Guide to Boreal Birds
Overview
In the East, this is the most familiar of our spotted brown thrushes, and the only one that nests regularly in the vicinity of houses. The Wood Thrush has one of the most beautiful songs of any North American bird. Thoreau wrote of it: "Whenever a man hears it he is young, and Nature is in her spring; wherever he hears it, it is a new world and a free country, and the gates of heaven are not shut against him."
Description
8" (20 cm). Starling-sized. Brown above, bright rusty color on head, and white below with large blackish spots. Other brown thrushes have finer spotting on breast.
Voice
A series of rich, melodious, flute-like phrases; call a sharp pit-pit-pit-pit.
Nesting
4 greenish-blue eggs in a cup of grass and twigs, reinforced with mud and lined with fine grass and rootlets, placed in a bush or sapling.
Habitat
Moist, deciduous woodlands with a thick understory; also well-planted parks and gardens.
Range/Migration
During winter, the Wood Thrush is most common in primary forests along both coasts of Central America. Unfortunately, coastal primary forests are disappearing at an alarming rate.

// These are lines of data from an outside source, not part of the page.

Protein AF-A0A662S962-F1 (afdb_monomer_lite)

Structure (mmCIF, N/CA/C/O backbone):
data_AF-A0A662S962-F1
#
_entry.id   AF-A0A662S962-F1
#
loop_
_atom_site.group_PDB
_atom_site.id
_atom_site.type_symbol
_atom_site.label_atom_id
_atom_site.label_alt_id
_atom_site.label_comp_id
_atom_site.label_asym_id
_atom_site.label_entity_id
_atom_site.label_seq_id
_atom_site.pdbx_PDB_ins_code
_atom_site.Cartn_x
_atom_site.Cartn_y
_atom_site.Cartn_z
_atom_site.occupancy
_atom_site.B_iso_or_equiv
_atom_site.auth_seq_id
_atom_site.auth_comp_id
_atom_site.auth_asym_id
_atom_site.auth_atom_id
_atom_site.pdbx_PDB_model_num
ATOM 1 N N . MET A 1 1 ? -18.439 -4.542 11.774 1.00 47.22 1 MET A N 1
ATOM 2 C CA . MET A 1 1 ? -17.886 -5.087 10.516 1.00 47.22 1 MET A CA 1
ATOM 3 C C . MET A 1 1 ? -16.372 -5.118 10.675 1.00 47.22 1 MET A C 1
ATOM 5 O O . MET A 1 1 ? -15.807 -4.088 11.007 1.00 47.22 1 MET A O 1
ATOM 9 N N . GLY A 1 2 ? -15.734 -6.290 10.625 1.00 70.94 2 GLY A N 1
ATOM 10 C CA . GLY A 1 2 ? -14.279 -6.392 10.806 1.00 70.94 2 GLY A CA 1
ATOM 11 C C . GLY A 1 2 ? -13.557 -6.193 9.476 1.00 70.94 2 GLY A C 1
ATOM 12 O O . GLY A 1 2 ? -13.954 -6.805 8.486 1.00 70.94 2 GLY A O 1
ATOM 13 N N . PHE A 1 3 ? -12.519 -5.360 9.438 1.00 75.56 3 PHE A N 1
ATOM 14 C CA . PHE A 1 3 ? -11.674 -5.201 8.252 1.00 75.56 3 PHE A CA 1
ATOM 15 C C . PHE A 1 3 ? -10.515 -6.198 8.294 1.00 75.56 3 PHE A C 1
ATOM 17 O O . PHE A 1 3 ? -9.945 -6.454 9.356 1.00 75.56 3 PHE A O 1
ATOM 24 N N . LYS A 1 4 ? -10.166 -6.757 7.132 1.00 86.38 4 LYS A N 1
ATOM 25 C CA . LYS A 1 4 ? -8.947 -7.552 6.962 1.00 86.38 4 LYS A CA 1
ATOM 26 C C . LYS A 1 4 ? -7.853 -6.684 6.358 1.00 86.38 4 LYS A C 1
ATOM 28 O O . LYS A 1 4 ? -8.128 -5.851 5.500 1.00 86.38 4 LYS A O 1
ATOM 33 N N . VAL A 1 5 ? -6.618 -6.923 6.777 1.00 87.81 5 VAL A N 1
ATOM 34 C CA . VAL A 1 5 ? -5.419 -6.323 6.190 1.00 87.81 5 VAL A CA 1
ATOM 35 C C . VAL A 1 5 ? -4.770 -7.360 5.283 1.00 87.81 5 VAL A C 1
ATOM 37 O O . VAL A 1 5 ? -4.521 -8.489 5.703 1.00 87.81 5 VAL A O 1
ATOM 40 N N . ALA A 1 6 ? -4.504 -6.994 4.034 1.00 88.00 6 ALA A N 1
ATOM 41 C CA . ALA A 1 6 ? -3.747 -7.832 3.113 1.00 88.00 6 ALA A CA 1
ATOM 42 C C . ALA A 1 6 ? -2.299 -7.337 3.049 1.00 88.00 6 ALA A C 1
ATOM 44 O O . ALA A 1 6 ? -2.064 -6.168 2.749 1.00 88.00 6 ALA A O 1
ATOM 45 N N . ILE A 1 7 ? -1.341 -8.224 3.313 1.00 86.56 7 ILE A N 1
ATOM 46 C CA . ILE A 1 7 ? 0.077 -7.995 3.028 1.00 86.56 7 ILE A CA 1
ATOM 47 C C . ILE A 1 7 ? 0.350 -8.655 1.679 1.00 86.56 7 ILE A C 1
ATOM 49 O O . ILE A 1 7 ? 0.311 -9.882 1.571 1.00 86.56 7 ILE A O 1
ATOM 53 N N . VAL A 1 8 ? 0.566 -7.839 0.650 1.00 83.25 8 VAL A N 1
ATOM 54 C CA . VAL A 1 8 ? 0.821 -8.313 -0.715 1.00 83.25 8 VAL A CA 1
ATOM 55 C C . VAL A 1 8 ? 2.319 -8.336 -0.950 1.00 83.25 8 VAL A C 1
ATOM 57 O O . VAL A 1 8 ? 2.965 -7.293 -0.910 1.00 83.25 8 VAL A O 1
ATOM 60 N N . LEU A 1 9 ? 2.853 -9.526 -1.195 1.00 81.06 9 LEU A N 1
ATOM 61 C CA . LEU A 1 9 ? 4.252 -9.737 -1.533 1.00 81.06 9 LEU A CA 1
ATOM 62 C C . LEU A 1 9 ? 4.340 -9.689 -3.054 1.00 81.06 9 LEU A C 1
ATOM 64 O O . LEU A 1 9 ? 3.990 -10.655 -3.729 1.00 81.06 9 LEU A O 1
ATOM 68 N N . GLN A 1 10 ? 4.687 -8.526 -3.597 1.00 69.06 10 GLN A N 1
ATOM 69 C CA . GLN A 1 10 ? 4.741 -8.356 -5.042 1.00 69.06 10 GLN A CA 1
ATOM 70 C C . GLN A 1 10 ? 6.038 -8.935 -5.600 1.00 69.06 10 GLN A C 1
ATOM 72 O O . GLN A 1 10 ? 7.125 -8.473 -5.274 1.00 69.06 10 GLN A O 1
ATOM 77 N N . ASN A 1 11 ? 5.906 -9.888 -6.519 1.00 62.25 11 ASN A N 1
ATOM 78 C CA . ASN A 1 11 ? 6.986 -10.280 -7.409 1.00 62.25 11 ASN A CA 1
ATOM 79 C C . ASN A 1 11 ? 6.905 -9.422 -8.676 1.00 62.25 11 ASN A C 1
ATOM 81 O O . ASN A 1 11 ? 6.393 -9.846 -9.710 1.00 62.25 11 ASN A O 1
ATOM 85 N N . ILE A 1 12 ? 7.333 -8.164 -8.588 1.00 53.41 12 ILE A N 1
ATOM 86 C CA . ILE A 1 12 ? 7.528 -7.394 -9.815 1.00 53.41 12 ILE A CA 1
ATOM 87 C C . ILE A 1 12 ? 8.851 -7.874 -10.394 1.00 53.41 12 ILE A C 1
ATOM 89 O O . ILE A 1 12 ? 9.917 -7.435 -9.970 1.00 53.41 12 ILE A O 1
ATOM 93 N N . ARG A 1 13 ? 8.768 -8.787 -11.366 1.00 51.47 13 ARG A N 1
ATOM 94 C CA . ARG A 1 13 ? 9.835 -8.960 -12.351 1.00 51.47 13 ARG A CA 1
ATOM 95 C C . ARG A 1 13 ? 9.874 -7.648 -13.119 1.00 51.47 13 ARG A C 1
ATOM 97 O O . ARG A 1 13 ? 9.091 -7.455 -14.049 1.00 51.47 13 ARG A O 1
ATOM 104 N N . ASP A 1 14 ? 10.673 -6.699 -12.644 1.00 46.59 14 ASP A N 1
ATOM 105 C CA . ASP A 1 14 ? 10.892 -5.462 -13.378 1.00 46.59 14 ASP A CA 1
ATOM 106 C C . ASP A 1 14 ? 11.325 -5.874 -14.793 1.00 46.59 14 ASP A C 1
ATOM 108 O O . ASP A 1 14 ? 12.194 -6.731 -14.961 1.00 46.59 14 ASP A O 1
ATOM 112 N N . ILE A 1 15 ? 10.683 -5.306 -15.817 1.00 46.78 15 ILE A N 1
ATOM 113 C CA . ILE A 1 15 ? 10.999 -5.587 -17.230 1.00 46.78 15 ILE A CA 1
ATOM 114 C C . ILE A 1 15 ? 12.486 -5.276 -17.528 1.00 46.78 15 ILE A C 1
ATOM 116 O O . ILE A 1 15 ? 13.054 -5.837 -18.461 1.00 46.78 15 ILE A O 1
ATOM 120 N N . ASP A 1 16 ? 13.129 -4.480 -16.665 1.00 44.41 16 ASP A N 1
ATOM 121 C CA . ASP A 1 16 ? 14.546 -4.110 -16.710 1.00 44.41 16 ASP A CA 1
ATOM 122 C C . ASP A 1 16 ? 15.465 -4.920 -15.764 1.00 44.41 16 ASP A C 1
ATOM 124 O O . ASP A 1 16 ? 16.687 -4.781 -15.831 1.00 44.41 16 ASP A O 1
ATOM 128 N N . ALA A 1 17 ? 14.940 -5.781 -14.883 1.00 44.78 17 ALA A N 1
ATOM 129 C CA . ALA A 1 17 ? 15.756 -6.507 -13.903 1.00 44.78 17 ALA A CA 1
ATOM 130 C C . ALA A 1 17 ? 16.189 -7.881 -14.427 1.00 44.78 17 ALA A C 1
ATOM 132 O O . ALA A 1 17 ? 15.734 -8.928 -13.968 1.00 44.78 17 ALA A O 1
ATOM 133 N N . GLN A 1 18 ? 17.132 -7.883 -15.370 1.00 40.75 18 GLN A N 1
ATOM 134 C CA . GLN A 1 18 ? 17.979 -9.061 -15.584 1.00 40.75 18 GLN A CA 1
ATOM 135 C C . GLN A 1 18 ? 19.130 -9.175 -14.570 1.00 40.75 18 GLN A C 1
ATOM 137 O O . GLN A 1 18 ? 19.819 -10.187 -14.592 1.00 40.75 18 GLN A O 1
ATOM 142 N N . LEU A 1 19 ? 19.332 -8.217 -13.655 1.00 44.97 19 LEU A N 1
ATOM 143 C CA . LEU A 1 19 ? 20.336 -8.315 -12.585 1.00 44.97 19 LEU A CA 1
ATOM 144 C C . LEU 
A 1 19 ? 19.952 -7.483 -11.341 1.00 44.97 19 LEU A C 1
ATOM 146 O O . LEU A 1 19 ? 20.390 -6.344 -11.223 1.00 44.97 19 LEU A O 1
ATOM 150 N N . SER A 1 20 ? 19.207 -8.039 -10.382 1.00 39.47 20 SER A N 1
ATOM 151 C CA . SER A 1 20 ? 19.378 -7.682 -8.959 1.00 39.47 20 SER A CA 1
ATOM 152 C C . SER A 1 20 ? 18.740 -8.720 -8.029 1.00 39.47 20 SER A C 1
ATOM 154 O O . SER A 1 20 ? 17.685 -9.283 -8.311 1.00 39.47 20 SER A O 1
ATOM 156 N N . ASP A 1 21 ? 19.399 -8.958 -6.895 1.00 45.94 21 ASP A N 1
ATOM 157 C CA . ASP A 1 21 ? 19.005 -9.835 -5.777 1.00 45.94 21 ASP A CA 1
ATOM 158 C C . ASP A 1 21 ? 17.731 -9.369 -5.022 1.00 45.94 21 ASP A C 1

In United States, forest fragmentation has greatly reduced the amount of breeding habitat and made this species more vulnerable to cowbird parasitism. Wood Thrushes are primarily trans-Gulf migrants, spending considerable time fattening up on fruits before attempting to cross the Gulf. Upon arrival along the U.S. Gulf coast, they usually stop for two or three days to feed before continuing northward. One population moves quickly along the east coast, while another pulse of birds pushes northward through the Mississippi River valley.
Breeds from Manitoba, Ontario, and Nova Scotia south to Florida and Gulf of Mexico. Winters in tropics.